41. Once issues have been duly framed by the adjudicating authority, it is both the right and the obligation of the parties to lead evidence and advance submissions in support of their respective stands so as to enable the Court
to arrive at a just and reasoned determination.
42. Interference with interlocutory orders, particularly when the matter is actively under adjudication, ought to be exercised sparingly. Entertaining such challenges at a premature stage would unnecessarily impede the progress of proceedings and defeat the very purpose of expeditious adjudication under the Act.
43. The question of jurisdiction in the present case is not a pure question of law, but a mixed question of law and fact, which necessarily requires appreciation of evidence and factual determination. Such an issue is best left to be decided by the Labour Court upon culmination of the trial.
44. It is further evident that the Petitioner had earlier raised an identical objection before the learned Labour Court, which stood duly considered and rejected. The said determination having not been assailed before any superior forum has attained finality.
45. The subsequent attempt by the Petitioner to re-agitate the very same issue by filing another application before successor court having same jurisdiction amounts to an abuse of process. Such conduct partakes the character of forum shopping, which cannot be countenanced in law.
46. The proper course available to the Petitioner was to challenge the earlier Order before an appropriate forum. Having failed to avail of such remedy, the Petitioner cannot now be permitted to indirectly reopen the same issue at a later stage.
"At times, within the judicial system, the process itself tends to assume the character of a punishment, which ought not to occur on account of abstinence, whether on the part of counsel or from the Bench."
47. In view of the foregoing discussion, this Court finds no infirmity, illegality, or jurisdictional error in the Impugned Order passed by the learned Labour Court.
48. Accordingly, the present Writ Petition is devoid of merit and is hereby dismissed. The parties are directed to appear before the learned Labour Court for expeditious adjudication of the dispute on merits.
49. In cases such as the present one, where a party has repeatedly sought to reopen settled issues and has indulged in dilatory tactics, the Court would ordinarily be justified in imposing exemplary costs so as to deter such conduct and to set a precedent. The record reveals that the present dispute has remained pending for nearly twenty-six years, a delay which cannot be countenanced and which is, to a considerable extent, attributable to the conduct of the Petitioner in repeatedly raising objections that stood conclusively decided. Such actions, evidently calculated to prolong proceedings, not only defeat the object of expeditious adjudication under the Industrial Disputes Act, 1947, but also result in grave prejudice to the workman, who is deprived of timely relief.

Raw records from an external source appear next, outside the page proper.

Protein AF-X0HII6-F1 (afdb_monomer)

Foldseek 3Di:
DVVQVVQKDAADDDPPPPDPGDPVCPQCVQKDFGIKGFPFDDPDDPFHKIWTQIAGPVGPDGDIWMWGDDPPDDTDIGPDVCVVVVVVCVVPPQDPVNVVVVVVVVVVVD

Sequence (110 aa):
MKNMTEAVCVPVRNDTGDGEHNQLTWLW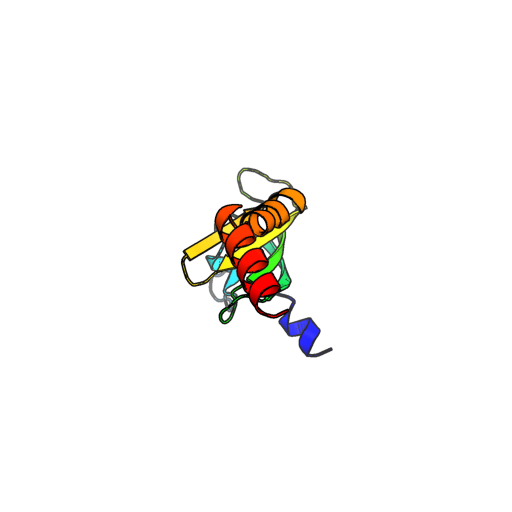EEWEIAIAFKIGGGPRGWGGSYALYCKSGDKEQWKWRYGVYDKEGYSDVYENVEGFLGFYAHINEQTEEELEDDITSLSALV

Secondary structure (DSSP, 8-state):
-HHHHHTEE-----TTS-S---GGGGTSTTEEEEEEEEEEE-SSTT-EEEEEEEEETTEEEEEEEEEEEETTTEEEEESSHHHHHHHHHTTT---HHHHHHHHHHHHTT-

Nearest PDB structures (foldseek):
  4id2-assembly1_A  TM=5.778E-01  e=1.398E+00  Bacteroides ovatus ATCC 8483

Mean predicted aligned error: 12.03 Å

Structure (mmCIF, N/CA/C/O backbone):
data_AF-X0HII6-F1
#
_entry.id   AF-X0HII6-F1
#
loop_
_atom_site.group_PDB
_atom_site.id
_atom_site.type_symbol
_atom_site.label_atom_id
_atom_site.label_alt_id
_atom_site.label_comp_id
_atom_site.label_asym_id
_atom_site.label_entity_id
_atom_site.label_seq_id
_atom_site.pdbx_PDB_ins_code
_atom_site.Cartn_x
_atom_site.Cartn_y
_atom_site.Cartn_z
_atom_site.occupancy
_atom_site.B_iso_or_equiv
_atom_site.auth_seq_id
_atom_site.auth_comp_id
_atom_site.auth_asym_id
_atom_site.auth_atom_id
_atom_site.pdbx_PDB_model_num
ATOM 1 N N . MET A 1 1 ? -15.277 -8.524 -15.461 1.00 47.75 1 MET A N 1
ATOM 2 C CA . MET A 1 1 ? -15.517 -8.935 -14.059 1.00 47.75 1 MET A CA 1
ATOM 3 C C . MET A 1 1 ? -14.412 -9.829 -13.503 1.00 47.75 1 MET A C 1
ATOM 5 O O . MET A 1 1 ? -13.906 -9.459 -12.460 1.00 47.75 1 MET A O 1
ATOM 9 N N . LYS A 1 2 ? -13.975 -10.908 -14.182 1.00 46.84 2 LYS A N 1
ATOM 10 C CA . LYS A 1 2 ? -12.872 -11.781 -13.704 1.00 46.84 2 LYS A CA 1
ATOM 11 C C . LYS A 1 2 ? -11.604 -11.028 -13.250 1.00 46.84 2 LYS A C 1
ATOM 13 O O . LYS A 1 2 ? -11.182 -11.204 -12.119 1.00 46.84 2 LYS A O 1
ATO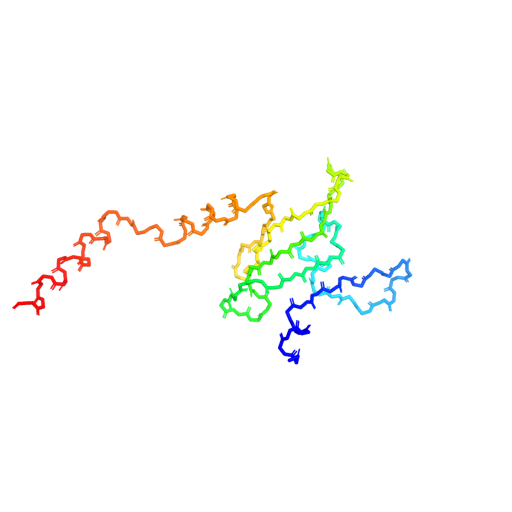M 18 N N . ASN A 1 3 ? -11.091 -10.108 -14.068 1.00 53.81 3 ASN A N 1
ATOM 19 C CA . ASN A 1 3 ? -9.858 -9.366 -13.753 1.00 53.81 3 ASN A CA 1
ATOM 20 C C . ASN A 1 3 ? -9.983 -8.438 -12.530 1.00 53.81 3 ASN A C 1
ATOM 22 O O . ASN A 1 3 ? -8.987 -8.082 -11.916 1.00 53.81 3 ASN A O 1
ATOM 26 N N . MET A 1 4 ? -11.202 -8.010 -12.185 1.00 51.09 4 MET A N 1
ATOM 27 C CA . MET A 1 4 ? -11.422 -7.091 -11.065 1.00 51.09 4 MET A CA 1
ATOM 28 C C . MET A 1 4 ? -11.323 -7.827 -9.727 1.00 51.09 4 MET A C 1
ATOM 30 O O . MET A 1 4 ? -10.852 -7.264 -8.750 1.00 51.09 4 MET A O 1
ATOM 34 N N . THR A 1 5 ? -11.738 -9.096 -9.693 1.00 55.88 5 THR A N 1
ATOM 35 C CA . THR A 1 5 ? -11.669 -9.944 -8.499 1.00 55.88 5 THR A CA 1
ATOM 36 C C . THR A 1 5 ? -10.227 -10.324 -8.158 1.00 55.88 5 THR A C 1
ATOM 38 O O . THR A 1 5 ? -9.893 -10.406 -6.987 1.00 55.88 5 THR A O 1
ATOM 41 N N . GLU A 1 6 ? -9.355 -10.474 -9.161 1.00 61.72 6 GLU A N 1
ATOM 42 C CA . GLU A 1 6 ? -7.915 -10.733 -8.969 1.00 61.72 6 GLU A CA 1
ATOM 43 C C . GLU A 1 6 ? -7.151 -9.514 -8.421 1.00 61.72 6 GLU A C 1
ATOM 45 O O . GLU A 1 6 ? -6.081 -9.661 -7.838 1.00 61.72 6 GLU A O 1
ATOM 50 N N . ALA A 1 7 ? -7.703 -8.307 -8.586 1.00 67.44 7 ALA A N 1
ATOM 51 C CA . ALA A 1 7 ? -7.104 -7.070 -8.093 1.00 67.44 7 ALA A CA 1
ATOM 52 C C . ALA A 1 7 ? -7.483 -6.750 -6.637 1.00 67.44 7 ALA A C 1
ATOM 54 O O . ALA A 1 7 ? -6.863 -5.877 -6.033 1.00 67.44 7 ALA A O 1
ATOM 55 N N . VAL A 1 8 ? -8.485 -7.430 -6.068 1.00 72.44 8 VAL A N 1
ATOM 56 C CA . VAL A 1 8 ? -8.951 -7.209 -4.693 1.00 72.44 8 VAL A CA 1
ATOM 57 C C . VAL A 1 8 ? -8.423 -8.309 -3.788 1.00 72.44 8 VAL A C 1
ATOM 59 O O . VAL A 1 8 ? -8.704 -9.486 -3.987 1.00 72.44 8 VAL A O 1
ATOM 62 N N . CYS A 1 9 ? -7.701 -7.914 -2.749 1.00 74.25 9 CYS A N 1
ATOM 63 C CA . CYS A 1 9 ? -7.160 -8.812 -1.744 1.00 74.25 9 CYS A CA 1
ATOM 64 C C . CYS A 1 9 ? -7.798 -8.500 -0.390 1.00 74.25 9 CYS A C 1
ATOM 66 O O . CYS A 1 9 ? -7.655 -7.399 0.142 1.00 74.25 9 CYS A O 1
ATOM 68 N N . VAL A 1 10 ? -8.480 -9.484 0.190 1.00 74.00 10 VAL A N 1
ATOM 69 C CA . VAL A 1 10 ? -9.011 -9.400 1.555 1.00 74.00 10 VAL A CA 1
ATOM 70 C C . VAL A 1 10 ? -8.159 -10.309 2.438 1.00 74.00 10 VAL A C 1
ATOM 72 O O . VAL A 1 10 ? -8.093 -11.509 2.158 1.00 74.00 10 VAL A O 1
ATOM 75 N N . PRO A 1 11 ? -7.444 -9.774 3.444 1.00 67.94 11 PRO A N 1
ATOM 76 C CA . PRO A 1 11 ? -6.734 -10.591 4.424 1.00 67.94 11 PRO A CA 1
ATOM 77 C C . PRO A 1 11 ? -7.706 -11.486 5.174 1.00 67.94 11 PRO A C 1
ATOM 79 O O . PRO A 1 11 ? -8.696 -11.012 5.732 1.00 67.94 11 PRO A O 1
ATOM 82 N N . VAL A 1 12 ? -7.426 -12.787 5.189 1.00 63.97 12 VAL A N 1
ATOM 83 C CA . VAL A 1 12 ? -8.179 -13.723 6.020 1.00 63.97 12 VAL A CA 1
ATOM 84 C C . VAL A 1 12 ? -7.756 -13.488 7.463 1.00 63.97 12 VAL A C 1
ATOM 86 O O . VAL A 1 12 ? -6.617 -13.751 7.844 1.00 63.97 12 VAL A O 1
ATOM 89 N N . ARG A 1 13 ? -8.682 -12.961 8.262 1.00 58.81 13 ARG A N 1
ATOM 90 C CA . ARG A 1 13 ? -8.540 -12.853 9.712 1.00 58.81 13 ARG A CA 1
ATOM 91 C C . ARG A 1 13 ? -9.149 -14.105 10.307 1.00 58.81 13 ARG A C 1
ATOM 93 O O . ARG A 1 13 ? -10.370 -14.228 10.332 1.00 58.81 13 ARG A O 1
ATOM 100 N N . ASN A 1 14 ? -8.314 -15.057 10.701 1.00 52.62 14 ASN A N 1
ATOM 101 C CA . ASN A 1 14 ? -8.796 -16.189 11.467 1.00 52.62 14 ASN A CA 1
ATOM 102 C C . ASN A 1 14 ? -8.249 -16.114 12.891 1.00 52.62 14 ASN A C 1
ATOM 104 O O . ASN A 1 14 ? -7.080 -16.410 13.118 1.00 52.62 14 ASN A O 1
ATOM 108 N N . ASP A 1 15 ? -9.115 -15.770 13.845 1.00 54.38 15 ASP A N 1
ATOM 109 C CA . ASP A 1 15 ? -8.799 -15.750 15.281 1.00 54.38 15 ASP A CA 1
ATOM 110 C C . ASP A 1 15 ? -8.499 -17.162 15.830 1.00 54.38 15 ASP A C 1
ATOM 112 O O . ASP A 1 15 ? -8.050 -17.316 16.963 1.00 54.38 15 ASP A O 1
ATOM 116 N N . THR A 1 16 ? -8.743 -18.204 15.022 1.00 55.38 16 THR A N 1
ATOM 117 C CA . THR A 1 16 ? -8.499 -19.617 15.357 1.00 55.38 16 THR A CA 1
ATOM 118 C C . THR A 1 16 ? -7.268 -20.227 14.676 1.00 55.38 16 THR A C 1
ATOM 120 O O . THR A 1 16 ? -6.976 -21.393 14.908 1.00 55.38 16 THR A O 1
ATOM 123 N N . GLY A 1 17 ? -6.522 -19.468 13.862 1.00 51.47 17 GLY A N 1
ATOM 124 C CA . GLY A 1 17 ? -5.274 -19.933 13.230 1.00 51.47 17 GLY A CA 1
ATOM 125 C C . GLY A 1 17 ? -5.421 -20.868 12.015 1.00 51.47 17 GLY A C 1
ATOM 126 O O . GLY A 1 17 ? -4.452 -21.051 11.292 1.00 51.47 17 GLY A O 1
ATOM 127 N N . ASP A 1 18 ? -6.617 -21.388 11.723 1.00 54.34 18 ASP A N 1
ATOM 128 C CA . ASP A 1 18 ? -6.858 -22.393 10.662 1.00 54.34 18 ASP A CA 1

50. This Court cannot remain oblivious to the fact that, in several cases, such tactics are employed by managements to delay the outcome of industrial disputes and to evade their legal obligations, thereby causing undue hardship to the workman. The present case is a telling example of such misuse of process.
51. While this Court is strongly inclined to impose exemplary costs upon the Petitioner for abuse of the process of law, it refrains from doing so at this stage due to absence of Respondent/workman.
52. Dismissed. Pending application(s), if any, stand disposed off. No order as to cost.